— WHAT NEEDS TO BE DONE —
Only the lines from the beginning of the data below through the line containing "ATOM 27 C C" belong in the response, each copied exactly.

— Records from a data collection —
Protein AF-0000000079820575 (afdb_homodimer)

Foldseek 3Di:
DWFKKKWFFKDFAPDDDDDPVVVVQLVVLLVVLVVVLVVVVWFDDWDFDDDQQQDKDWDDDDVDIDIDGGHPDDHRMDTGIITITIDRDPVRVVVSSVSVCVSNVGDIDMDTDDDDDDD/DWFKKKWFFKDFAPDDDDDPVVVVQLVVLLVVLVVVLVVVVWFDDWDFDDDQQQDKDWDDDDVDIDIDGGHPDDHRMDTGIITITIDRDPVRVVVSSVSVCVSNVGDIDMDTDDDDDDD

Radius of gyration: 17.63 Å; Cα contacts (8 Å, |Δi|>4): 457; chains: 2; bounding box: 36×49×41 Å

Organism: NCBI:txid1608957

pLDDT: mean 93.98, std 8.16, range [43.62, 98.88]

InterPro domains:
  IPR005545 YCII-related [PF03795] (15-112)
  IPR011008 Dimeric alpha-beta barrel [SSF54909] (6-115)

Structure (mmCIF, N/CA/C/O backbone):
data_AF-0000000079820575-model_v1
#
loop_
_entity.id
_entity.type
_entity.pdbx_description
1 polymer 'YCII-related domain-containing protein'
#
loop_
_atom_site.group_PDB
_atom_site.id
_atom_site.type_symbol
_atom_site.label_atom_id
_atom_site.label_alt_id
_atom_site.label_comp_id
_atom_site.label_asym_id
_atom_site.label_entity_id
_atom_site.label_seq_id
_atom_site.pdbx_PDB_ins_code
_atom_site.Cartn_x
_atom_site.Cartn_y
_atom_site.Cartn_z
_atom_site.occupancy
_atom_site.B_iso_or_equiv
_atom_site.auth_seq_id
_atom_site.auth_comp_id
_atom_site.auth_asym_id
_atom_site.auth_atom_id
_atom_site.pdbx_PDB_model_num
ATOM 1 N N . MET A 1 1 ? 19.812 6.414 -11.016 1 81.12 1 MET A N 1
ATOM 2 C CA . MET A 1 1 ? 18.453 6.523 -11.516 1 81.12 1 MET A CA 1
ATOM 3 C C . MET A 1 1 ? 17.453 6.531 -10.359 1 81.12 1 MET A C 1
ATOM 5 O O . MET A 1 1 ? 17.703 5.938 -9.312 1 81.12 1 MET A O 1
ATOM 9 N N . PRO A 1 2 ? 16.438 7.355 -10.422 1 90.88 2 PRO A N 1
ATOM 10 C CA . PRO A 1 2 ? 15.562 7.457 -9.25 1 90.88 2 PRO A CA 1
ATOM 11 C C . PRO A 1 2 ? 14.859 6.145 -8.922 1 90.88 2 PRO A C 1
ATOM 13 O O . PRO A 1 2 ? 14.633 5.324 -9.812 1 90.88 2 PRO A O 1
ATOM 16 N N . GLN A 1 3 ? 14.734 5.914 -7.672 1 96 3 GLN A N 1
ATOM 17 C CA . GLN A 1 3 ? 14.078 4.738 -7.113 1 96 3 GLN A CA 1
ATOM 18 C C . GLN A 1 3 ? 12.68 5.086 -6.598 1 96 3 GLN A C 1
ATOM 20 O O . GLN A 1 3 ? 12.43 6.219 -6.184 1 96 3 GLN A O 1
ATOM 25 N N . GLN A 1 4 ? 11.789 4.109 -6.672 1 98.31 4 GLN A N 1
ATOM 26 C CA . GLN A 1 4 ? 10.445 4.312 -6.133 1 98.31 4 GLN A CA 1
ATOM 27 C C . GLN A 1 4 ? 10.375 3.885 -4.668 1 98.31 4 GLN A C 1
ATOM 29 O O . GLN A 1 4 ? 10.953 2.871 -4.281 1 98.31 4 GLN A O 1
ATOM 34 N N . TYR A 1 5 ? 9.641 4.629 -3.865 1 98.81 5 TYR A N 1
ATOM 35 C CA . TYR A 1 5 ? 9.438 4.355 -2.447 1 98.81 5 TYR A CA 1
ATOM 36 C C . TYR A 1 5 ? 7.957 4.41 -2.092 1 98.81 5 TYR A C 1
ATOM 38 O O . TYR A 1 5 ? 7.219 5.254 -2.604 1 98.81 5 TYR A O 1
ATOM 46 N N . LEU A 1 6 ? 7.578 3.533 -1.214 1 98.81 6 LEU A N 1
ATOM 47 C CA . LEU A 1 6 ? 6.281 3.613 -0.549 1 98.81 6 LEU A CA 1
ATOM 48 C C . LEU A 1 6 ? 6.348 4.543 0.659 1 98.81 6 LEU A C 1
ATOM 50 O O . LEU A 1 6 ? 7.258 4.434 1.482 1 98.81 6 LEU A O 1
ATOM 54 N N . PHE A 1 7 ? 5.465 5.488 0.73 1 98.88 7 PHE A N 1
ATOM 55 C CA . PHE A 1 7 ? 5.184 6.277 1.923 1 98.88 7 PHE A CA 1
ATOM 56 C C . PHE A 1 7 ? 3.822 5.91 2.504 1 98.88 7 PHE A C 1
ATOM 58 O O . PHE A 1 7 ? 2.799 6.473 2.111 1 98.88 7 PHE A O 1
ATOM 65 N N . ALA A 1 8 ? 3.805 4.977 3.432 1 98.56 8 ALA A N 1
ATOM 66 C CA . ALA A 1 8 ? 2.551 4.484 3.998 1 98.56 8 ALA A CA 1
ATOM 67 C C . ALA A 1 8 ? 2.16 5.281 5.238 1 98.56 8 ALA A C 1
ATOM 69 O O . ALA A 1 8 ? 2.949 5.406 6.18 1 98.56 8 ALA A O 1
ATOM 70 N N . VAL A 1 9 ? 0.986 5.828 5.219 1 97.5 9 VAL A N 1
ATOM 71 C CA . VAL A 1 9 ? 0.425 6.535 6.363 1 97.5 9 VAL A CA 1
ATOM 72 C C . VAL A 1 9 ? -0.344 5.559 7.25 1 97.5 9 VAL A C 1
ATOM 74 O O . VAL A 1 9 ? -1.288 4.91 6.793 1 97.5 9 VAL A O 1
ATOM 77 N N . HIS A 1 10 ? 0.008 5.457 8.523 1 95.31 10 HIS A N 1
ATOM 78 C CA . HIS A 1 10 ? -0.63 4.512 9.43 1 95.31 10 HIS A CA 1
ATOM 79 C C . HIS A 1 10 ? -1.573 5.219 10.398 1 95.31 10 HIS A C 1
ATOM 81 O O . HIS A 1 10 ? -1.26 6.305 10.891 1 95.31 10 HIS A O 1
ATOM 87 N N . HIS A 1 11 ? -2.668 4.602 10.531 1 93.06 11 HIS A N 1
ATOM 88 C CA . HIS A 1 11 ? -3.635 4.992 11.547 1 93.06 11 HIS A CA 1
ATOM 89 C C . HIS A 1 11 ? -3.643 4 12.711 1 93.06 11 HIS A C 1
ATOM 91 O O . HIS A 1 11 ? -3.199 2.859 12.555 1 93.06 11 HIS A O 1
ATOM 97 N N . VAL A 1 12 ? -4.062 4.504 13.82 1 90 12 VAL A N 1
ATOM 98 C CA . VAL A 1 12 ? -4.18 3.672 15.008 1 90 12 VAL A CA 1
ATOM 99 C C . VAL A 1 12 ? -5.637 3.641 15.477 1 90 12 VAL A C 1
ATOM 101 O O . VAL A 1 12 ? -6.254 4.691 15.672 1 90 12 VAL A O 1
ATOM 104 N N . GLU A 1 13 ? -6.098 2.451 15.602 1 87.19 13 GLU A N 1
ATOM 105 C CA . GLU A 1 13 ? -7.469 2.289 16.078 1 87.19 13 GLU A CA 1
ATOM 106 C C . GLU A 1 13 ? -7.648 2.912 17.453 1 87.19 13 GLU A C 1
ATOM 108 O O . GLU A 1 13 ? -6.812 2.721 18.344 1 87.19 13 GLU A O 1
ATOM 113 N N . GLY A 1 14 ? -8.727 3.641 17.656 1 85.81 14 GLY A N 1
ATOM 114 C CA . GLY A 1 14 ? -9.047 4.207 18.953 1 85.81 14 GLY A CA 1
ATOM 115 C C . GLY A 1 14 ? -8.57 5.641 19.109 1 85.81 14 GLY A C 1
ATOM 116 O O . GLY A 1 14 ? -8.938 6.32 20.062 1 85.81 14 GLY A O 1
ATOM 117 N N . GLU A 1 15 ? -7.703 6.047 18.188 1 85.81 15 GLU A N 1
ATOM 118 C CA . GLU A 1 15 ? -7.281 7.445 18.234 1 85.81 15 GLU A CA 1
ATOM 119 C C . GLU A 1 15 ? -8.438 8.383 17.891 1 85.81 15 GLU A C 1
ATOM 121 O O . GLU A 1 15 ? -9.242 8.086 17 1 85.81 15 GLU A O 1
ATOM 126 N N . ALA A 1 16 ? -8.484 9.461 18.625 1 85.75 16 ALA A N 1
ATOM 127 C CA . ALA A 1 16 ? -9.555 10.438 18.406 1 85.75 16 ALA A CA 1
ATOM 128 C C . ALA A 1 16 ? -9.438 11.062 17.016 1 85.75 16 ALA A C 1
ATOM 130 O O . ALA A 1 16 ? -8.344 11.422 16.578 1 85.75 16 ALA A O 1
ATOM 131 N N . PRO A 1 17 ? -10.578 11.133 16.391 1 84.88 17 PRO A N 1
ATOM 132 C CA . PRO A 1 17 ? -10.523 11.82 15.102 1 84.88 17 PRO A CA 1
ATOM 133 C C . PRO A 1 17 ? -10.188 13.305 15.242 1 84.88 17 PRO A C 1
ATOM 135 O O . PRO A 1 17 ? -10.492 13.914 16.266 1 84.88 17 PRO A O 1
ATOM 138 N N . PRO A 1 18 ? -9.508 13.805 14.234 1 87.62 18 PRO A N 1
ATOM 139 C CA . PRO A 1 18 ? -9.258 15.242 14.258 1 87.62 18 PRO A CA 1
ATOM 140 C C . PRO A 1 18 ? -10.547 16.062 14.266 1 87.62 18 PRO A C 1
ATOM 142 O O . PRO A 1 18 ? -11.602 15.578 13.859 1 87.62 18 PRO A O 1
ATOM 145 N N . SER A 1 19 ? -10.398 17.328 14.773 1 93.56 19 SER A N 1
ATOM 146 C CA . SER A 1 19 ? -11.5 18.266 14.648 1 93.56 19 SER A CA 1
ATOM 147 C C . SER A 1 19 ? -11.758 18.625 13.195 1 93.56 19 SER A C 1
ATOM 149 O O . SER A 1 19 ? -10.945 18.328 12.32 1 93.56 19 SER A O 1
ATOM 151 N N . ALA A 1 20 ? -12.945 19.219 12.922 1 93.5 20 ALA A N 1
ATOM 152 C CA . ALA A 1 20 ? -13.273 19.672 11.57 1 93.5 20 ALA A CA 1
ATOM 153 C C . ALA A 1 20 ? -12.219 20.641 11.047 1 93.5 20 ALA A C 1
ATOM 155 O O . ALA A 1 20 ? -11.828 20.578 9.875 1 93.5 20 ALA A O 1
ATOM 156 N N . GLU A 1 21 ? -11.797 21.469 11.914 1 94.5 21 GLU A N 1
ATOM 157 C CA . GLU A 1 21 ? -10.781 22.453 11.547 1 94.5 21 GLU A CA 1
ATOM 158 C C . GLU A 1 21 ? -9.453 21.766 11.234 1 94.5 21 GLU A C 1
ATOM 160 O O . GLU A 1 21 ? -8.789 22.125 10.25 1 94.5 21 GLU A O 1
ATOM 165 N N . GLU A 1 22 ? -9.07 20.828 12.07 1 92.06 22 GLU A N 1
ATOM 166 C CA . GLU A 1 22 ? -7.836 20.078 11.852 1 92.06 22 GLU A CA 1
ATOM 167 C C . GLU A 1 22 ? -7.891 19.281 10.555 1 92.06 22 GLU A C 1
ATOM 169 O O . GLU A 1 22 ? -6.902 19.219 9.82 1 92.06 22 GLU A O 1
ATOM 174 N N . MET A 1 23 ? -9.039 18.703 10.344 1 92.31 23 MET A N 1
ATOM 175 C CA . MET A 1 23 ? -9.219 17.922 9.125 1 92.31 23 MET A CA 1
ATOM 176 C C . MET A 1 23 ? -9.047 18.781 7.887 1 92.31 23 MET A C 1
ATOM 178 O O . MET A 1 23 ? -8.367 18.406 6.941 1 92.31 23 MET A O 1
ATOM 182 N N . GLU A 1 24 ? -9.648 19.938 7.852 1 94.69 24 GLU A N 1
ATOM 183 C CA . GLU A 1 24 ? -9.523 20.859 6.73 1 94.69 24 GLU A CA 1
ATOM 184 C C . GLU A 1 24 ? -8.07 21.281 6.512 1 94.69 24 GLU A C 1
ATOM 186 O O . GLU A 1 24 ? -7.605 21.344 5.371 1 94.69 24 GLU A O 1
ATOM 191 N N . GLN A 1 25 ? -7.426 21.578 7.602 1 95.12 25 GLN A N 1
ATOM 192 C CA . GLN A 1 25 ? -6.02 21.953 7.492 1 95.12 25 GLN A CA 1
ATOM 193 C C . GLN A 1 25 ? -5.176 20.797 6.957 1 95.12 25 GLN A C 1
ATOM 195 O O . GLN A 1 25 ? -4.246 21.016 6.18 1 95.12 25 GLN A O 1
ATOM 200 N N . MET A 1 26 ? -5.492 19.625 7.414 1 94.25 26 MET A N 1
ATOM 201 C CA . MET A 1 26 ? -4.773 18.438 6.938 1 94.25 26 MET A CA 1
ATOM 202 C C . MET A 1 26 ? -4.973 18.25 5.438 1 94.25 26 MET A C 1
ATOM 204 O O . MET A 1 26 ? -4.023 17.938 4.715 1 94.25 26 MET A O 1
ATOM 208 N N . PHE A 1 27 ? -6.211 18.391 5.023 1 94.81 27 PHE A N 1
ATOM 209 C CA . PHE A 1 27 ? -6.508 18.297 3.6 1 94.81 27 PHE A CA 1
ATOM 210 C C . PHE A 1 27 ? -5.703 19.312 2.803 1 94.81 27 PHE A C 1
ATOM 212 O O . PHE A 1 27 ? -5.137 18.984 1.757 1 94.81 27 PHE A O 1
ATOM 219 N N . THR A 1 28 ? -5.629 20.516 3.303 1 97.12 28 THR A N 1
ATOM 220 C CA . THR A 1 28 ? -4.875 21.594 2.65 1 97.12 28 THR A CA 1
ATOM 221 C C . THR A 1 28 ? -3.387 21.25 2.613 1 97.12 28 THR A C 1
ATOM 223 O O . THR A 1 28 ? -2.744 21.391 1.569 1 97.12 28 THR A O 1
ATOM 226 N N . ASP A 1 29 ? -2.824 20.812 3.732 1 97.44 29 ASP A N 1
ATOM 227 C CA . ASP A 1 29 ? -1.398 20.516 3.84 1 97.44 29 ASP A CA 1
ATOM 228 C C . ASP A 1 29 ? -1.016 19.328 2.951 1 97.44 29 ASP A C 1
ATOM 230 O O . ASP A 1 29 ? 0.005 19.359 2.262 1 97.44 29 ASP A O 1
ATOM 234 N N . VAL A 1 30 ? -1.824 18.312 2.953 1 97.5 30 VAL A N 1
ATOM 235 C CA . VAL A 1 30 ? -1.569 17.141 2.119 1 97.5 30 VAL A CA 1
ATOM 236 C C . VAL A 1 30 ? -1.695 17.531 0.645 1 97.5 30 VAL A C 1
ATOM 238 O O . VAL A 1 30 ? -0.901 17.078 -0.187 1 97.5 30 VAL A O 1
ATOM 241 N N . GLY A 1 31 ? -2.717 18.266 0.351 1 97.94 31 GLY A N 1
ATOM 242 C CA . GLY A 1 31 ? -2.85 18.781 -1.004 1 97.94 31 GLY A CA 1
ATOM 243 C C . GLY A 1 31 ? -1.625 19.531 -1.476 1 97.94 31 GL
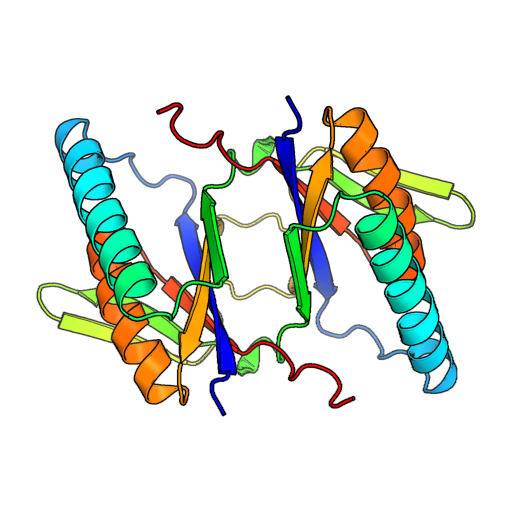Y A C 1
ATOM 244 O O . GLY A 1 31 ? -1.17 19.344 -2.605 1 97.94 31 GLY A O 1
ATOM 245 N N . ALA A 1 32 ? -1.113 20.438 -0.673 1 98.5 32 ALA A N 1
ATOM 246 C CA . ALA A 1 32 ? 0.081 21.203 -1.004 1 98.5 32 ALA A CA 1
ATOM 247 C C . ALA A 1 32 ? 1.284 20.281 -1.218 1 98.5 32 ALA A C 1
ATOM 249 O O . ALA A 1 32 ? 2.088 20.516 -2.125 1 98.5 32 ALA A O 1
ATOM 250 N N . PHE A 1 33 ? 1.416 19.328 -0.42 1 98.44 33 PHE A N 1
ATOM 251 C CA . PHE A 1 33 ? 2.486 18.359 -0.581 1 98.44 33 PHE A CA 1
ATOM 252 C C . PHE A 1 33 ? 2.357 17.625 -1.912 1 98.44 33 PHE A C 1
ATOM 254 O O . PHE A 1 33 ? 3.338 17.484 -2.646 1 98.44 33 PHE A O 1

— RESPONSE TO THIS EXERCISE —
Protein AF-0000000079820575 (afdb_homodimer)

Foldseek 3Di:
DWFKKKWFFKDFAPDDDDDPVVVVQLVVLLVVLVVVLVVVVWFDDWDFDDDQQQDKDWDDDDVDIDIDGGHPDDHRMDTGIITITIDRDPVRVVVSSVSVCVSNVGDIDMDTDDDDDDD/DWFKKKWFFKDFAPDDDDDPVVVVQLVVLLVVLVVVLVVVVWFDDWDFDDDQQQDKDWDDDDVDIDIDGGHPDDHRMDTGIITITIDRDPVRVVVSSVSVCVSNVGDIDMDTDDDDDDD

Radius of gyration: 17.63 Å; Cα contacts (8 Å, |Δi|>4): 457; chains: 2; bounding box: 36×49×41 Å

Organism: NCBI:txid1608957

pLDDT: mean 93.98, std 8.16, range [43.62, 98.88]

InterPro domains:
  IPR005545 YCII-related [PF03795] (15-112)
  IPR011008 Dimeric alpha-beta barrel [SSF54909] (6-115)

Structure (mmCIF, N/CA/C/O backbone):
data_AF-0000000079820575-model_v1
#
loop_
_entity.id
_entity.type
_entity.pdbx_description
1 polymer 'YCII-related domain-containing protein'
#
loop_
_atom_site.group_PDB
_atom_site.id
_atom_site.type_symbol
_atom_site.label_atom_id
_atom_site.label_alt_id
_atom_site.label_comp_id
_atom_site.label_asym_id
_atom_site.label_entity_id
_atom_site.label_seq_id
_atom_site.pdbx_PDB_ins_code
_atom_site.Cartn_x
_atom_site.Cartn_y
_atom_site.Cartn_z
_atom_site.occupancy
_atom_site.B_iso_or_equiv
_atom_site.auth_seq_id
_atom_site.auth_comp_id
_atom_site.auth_asym_id
_atom_site.auth_atom_id
_atom_site.pdbx_PDB_model_num
ATOM 1 N N . MET A 1 1 ? 19.812 6.414 -11.016 1 81.12 1 MET A N 1
ATOM 2 C CA . MET A 1 1 ? 18.453 6.523 -11.516 1 81.12 1 MET A CA 1
ATOM 3 C C . MET A 1 1 ? 17.453 6.531 -10.359 1 81.12 1 MET A C 1
ATOM 5 O O . MET A 1 1 ? 17.703 5.938 -9.312 1 81.12 1 MET A O 1
ATOM 9 N N . PRO A 1 2 ? 16.438 7.355 -10.422 1 90.88 2 PRO A N 1
ATOM 10 C CA . PRO A 1 2 ? 15.562 7.457 -9.25 1 90.88 2 PRO A CA 1
ATOM 11 C C . PRO A 1 2 ? 14.859 6.145 -8.922 1 90.88 2 PRO A C 1
ATOM 13 O O . PRO A 1 2 ? 14.633 5.324 -9.812 1 90.88 2 PRO A O 1
ATOM 16 N N . GLN A 1 3 ? 14.734 5.914 -7.672 1 96 3 GLN A N 1
ATOM 17 C CA . GLN A 1 3 ? 14.078 4.738 -7.113 1 96 3 GLN A CA 1
ATOM 18 C C . GLN A 1 3 ? 12.68 5.086 -6.598 1 96 3 GLN A C 1
ATOM 20 O O . GLN A 1 3 ? 12.43 6.219 -6.184 1 96 3 GLN A O 1
ATOM 25 N N . GLN A 1 4 ? 11.789 4.109 -6.672 1 98.31 4 GLN A N 1
ATOM 26 C CA . GLN A 1 4 ? 10.445 4.312 -6.133 1 98.31 4 GLN A CA 1
ATOM 27 C C . GLN A 1 4 ? 10.375 3.885 -4.668 1 98.31 4 GLN A C 1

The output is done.